Liste meiner fünf kulinarischen Lieblingsfilme:
Einleitung: Warum kulinarische Filme?
Essen ist Leben, Nahrung für Körper und Seele, verbindet Menschen, transportiert Kultur, ist voller Symbolik, berührt die Sinne, ist Handwerk und Inszenierung. Vielleicht gefallen mir Filme zu diesem Thema deshalb so gut:
- Babettes Fest (Gabriel Axel, Dänemark 1987)

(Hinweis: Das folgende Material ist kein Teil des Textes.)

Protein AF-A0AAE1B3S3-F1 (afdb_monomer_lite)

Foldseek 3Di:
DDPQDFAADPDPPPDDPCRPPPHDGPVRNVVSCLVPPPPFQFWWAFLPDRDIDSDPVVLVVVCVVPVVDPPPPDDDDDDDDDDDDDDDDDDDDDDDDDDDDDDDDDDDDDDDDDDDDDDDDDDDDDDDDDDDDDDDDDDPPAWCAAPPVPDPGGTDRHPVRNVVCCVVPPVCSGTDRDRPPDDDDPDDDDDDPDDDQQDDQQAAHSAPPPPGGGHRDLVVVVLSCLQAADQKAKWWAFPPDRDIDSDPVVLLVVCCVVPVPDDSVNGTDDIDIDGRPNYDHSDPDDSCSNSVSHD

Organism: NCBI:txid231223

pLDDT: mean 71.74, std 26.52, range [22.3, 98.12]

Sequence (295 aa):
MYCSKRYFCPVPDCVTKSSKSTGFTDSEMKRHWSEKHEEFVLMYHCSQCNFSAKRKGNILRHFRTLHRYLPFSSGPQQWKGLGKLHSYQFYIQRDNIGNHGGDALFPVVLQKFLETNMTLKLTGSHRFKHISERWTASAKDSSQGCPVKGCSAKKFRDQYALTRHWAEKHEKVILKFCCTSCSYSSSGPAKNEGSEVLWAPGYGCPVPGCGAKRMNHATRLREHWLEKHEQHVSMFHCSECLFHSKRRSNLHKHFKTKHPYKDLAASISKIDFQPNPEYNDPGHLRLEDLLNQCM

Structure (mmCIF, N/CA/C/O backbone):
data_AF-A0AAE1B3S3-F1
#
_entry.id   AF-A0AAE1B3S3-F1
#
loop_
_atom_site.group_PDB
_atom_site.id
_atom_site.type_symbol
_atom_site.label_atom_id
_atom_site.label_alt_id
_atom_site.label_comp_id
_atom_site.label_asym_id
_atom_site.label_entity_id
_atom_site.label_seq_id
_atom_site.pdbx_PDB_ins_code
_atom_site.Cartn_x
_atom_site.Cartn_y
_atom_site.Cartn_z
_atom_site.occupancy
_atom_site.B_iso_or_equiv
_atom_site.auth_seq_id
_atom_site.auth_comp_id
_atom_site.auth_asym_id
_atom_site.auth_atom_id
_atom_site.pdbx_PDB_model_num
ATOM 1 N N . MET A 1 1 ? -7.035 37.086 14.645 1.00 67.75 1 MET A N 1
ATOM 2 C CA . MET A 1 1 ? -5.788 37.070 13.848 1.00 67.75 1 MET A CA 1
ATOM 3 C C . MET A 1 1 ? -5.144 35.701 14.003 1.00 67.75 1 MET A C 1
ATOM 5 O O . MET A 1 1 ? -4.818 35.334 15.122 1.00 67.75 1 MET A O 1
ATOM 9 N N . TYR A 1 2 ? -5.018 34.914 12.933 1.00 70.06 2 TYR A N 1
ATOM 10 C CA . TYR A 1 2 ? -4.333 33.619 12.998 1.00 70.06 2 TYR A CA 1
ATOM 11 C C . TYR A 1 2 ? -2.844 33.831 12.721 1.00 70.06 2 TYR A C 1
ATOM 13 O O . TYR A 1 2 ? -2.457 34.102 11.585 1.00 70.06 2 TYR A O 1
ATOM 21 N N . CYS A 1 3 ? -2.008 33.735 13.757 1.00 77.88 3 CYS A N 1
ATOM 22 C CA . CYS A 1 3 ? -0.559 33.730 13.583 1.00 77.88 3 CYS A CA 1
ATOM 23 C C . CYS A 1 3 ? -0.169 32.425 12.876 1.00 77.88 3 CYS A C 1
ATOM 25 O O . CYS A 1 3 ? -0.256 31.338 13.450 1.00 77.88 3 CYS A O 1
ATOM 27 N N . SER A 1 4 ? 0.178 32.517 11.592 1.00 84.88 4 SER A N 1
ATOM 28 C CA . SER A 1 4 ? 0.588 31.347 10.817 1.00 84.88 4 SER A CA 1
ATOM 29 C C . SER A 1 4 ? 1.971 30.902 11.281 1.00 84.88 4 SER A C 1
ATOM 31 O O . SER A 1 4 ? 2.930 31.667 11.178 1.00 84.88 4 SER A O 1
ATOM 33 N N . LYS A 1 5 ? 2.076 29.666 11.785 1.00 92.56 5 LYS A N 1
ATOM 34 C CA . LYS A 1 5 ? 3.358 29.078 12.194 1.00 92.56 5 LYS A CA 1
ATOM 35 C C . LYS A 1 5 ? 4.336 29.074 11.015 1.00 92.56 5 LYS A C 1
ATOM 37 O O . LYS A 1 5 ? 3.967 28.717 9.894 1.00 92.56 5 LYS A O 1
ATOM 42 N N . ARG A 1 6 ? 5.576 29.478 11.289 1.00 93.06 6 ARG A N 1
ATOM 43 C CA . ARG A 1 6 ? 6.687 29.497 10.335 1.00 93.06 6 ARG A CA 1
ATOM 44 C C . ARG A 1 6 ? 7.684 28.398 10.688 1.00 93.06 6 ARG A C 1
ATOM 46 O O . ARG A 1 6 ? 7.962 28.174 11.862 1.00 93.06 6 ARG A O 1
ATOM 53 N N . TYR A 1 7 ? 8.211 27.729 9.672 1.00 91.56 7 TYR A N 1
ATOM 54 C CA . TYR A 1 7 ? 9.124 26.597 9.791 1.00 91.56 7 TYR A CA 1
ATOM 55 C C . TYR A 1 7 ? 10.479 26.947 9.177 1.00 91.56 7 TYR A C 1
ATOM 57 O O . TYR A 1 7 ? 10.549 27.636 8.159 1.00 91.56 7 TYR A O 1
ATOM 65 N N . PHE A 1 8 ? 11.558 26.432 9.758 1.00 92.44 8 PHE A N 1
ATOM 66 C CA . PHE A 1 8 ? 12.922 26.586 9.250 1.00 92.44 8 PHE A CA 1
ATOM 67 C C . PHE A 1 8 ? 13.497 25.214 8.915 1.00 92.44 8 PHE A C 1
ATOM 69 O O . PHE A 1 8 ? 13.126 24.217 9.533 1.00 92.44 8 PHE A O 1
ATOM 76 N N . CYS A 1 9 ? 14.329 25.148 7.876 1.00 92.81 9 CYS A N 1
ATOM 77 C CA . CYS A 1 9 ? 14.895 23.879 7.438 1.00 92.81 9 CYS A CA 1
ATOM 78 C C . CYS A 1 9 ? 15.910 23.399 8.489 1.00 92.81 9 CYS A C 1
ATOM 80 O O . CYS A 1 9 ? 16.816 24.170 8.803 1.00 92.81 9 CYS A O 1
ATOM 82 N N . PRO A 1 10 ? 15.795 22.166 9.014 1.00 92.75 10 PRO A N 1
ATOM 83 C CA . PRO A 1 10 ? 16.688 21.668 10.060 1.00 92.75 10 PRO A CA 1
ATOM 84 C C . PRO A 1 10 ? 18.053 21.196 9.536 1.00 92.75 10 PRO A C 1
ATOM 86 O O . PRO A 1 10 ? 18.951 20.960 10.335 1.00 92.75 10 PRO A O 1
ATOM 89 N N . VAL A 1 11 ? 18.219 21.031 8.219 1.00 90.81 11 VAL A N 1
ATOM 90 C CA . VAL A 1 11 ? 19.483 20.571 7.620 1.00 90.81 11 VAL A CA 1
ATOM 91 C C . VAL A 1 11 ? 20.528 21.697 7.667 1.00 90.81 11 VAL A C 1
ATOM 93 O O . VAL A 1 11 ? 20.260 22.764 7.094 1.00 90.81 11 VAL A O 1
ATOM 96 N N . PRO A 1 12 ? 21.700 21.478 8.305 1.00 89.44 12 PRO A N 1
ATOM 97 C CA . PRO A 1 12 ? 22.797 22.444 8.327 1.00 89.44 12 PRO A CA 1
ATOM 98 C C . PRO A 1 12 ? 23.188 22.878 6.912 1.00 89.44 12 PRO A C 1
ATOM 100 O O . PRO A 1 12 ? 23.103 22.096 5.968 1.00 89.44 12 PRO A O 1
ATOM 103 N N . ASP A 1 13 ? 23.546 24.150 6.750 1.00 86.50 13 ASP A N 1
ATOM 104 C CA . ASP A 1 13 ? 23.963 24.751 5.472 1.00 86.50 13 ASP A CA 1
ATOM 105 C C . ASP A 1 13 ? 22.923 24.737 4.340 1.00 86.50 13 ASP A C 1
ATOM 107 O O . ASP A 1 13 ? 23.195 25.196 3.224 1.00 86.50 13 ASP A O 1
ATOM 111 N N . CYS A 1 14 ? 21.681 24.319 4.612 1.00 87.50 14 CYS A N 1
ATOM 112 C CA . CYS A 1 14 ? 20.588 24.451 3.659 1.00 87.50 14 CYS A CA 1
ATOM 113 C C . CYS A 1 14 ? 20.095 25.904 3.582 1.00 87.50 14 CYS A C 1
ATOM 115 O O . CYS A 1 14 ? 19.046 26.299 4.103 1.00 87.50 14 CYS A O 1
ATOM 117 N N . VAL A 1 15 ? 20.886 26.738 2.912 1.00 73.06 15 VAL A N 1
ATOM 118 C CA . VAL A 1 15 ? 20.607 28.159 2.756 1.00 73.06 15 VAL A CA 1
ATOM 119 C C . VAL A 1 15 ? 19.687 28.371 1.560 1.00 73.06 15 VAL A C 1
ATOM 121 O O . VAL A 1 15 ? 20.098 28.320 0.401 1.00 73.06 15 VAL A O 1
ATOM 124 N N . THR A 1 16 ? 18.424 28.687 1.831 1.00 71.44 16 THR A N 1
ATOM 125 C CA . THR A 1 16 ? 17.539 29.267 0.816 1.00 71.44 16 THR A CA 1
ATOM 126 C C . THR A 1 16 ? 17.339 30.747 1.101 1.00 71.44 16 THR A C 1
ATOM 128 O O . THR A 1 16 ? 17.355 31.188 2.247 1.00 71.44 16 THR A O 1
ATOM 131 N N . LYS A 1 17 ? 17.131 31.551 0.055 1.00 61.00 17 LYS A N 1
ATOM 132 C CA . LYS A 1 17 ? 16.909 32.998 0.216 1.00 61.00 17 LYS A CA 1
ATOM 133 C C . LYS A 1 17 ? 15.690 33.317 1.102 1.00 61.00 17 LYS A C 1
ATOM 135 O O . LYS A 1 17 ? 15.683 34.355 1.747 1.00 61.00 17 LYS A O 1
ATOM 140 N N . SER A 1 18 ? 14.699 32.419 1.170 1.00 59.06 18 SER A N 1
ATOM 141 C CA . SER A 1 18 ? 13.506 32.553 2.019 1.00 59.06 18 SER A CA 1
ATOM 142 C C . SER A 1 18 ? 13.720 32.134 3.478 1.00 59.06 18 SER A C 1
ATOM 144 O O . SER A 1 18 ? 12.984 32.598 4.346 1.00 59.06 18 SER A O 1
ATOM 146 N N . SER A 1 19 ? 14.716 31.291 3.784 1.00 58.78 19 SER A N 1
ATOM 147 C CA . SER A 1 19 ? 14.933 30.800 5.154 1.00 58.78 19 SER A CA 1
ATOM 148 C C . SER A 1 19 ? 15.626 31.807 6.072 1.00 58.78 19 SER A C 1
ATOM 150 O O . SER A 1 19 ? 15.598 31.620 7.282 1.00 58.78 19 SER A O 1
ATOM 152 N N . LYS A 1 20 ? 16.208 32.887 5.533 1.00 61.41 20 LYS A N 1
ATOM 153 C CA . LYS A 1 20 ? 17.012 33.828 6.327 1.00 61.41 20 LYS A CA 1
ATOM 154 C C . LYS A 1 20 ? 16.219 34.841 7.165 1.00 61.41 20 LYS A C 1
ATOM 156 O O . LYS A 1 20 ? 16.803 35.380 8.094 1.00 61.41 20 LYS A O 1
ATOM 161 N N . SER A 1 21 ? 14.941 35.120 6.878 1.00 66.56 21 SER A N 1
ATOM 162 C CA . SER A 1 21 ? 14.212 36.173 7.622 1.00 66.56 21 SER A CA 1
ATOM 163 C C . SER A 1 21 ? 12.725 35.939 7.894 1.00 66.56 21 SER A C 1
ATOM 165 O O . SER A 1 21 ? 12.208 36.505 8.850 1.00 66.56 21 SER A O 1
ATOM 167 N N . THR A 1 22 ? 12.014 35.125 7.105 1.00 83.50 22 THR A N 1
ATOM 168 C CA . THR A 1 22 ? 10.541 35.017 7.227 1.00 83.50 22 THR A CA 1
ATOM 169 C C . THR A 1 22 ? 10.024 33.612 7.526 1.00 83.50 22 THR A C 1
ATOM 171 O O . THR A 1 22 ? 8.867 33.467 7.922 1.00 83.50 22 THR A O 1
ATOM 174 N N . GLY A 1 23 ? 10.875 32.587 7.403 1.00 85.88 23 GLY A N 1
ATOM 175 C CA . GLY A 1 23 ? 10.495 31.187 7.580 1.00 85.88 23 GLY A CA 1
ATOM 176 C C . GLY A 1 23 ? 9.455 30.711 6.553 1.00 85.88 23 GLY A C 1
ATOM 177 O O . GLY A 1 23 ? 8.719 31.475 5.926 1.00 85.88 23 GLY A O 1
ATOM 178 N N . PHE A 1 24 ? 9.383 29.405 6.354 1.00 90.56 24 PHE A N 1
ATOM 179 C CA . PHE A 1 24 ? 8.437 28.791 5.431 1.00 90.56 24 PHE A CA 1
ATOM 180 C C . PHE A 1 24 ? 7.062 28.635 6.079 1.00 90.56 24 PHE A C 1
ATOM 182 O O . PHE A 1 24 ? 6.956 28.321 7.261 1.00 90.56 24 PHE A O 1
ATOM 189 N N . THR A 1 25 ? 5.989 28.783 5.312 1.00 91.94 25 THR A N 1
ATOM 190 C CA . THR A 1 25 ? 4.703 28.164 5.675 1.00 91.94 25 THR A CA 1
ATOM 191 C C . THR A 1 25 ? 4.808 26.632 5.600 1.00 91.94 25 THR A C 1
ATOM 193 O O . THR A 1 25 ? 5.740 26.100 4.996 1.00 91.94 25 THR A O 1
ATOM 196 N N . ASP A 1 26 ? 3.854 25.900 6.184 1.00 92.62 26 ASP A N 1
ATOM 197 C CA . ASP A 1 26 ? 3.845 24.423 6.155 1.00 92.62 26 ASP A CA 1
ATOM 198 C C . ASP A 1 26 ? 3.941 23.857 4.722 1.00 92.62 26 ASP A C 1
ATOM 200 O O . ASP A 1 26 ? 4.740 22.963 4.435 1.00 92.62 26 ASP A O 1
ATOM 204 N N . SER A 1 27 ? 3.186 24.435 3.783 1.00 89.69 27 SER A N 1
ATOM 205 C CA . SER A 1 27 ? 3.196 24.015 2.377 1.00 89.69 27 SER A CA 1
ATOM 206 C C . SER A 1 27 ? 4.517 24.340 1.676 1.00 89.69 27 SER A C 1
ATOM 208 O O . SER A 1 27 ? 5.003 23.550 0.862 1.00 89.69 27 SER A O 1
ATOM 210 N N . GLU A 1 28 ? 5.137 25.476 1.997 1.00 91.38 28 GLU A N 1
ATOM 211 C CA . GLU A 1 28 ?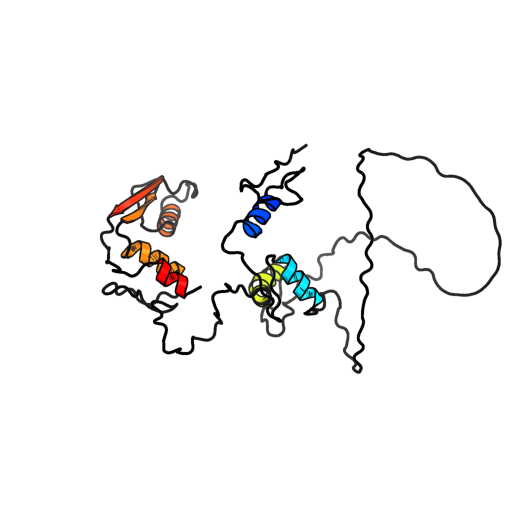 6.435 25.841 1.440 1.00 91.38 28 GLU A CA 1
ATOM 212 C C . GLU A 1 28 ? 7.569 24.985 2.004 1.00 91.38 28 GLU A C 1
ATOM 214 O O . GLU A 1 28 ? 8.478 24.654 1.243 1.00 91.38 28 GLU A O 1
ATOM 219 N N . MET A 1 29 ? 7.500 24.595 3.282 1.00 93.19 29 MET A N 1
ATOM 220 C CA . MET A 1 29 ? 8.483 23.718 3.919 1.00 93.19 29 MET A CA 1
ATOM 221 C C . MET A 1 29 ? 8.436 22.316 3.318 1.00 93.19 29 MET A C 1
ATOM 223 O O . MET A 1 29 ? 9.463 21.802 2.887 1.00 93.19 29 MET A O 1
ATOM 227 N N . LYS A 1 30 ? 7.240 21.724 3.205 1.00 91.62 30 LYS A N 1
ATOM 228 C CA . LYS A 1 30 ? 7.055 20.418 2.550 1.00 91.62 30 LYS A CA 1
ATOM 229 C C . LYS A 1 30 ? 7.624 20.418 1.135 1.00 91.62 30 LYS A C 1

Eine asketisch-religiöse Dorfgemeinschaft vorwiegend älterer Menschen führt tagaus und tagein ein karges und sprödes Leben, in dem Sinnlichkeit der Sünde gleich kommt. Eines Tages taucht in dieser Gemeinschaft eine junge Französin auf, die als Haushälterin Aufnahme findet und einige Jahre unauffällig mit den Dorfbewohnern lebt. Irgendwann gewinnt sie in der Lotterie und beschließt mit dem Geld ein großes Fest auszurichten. Spezialitäten aus aller Welt werden eingekauft und den asketischen Dorfbewohnern wird angesichts der kulinarischen Köstlichkeiten Angst und Bange um ihr Seelenheil. Trotz der guten Vorsätze, das fulminante Festmahl der französischen Haushälterin nicht genießen zu wollen, sondern nur passiv zu erdulden, erblühen am Abend des Gelages bei allen rote Wangen, gelöste Heiterkeit, Gelächter und sinnliche Freude am ungebremsten Genuß. - Tampopo (Juzo Itami, Japan 1985)
Ein Film, in dem es um die perfekte Zubereitung einer japanischen Suppe geht. Dabei ist nicht nur Handwerk, sondern auch Magie und Weisheit im Spiel. Als ich im Kino saß, hatte ich unglaublichen Appetit auf diese Suppe! - Zimt und Koriander (Tassos Boulmetis, Griechenland/Türkei 2003)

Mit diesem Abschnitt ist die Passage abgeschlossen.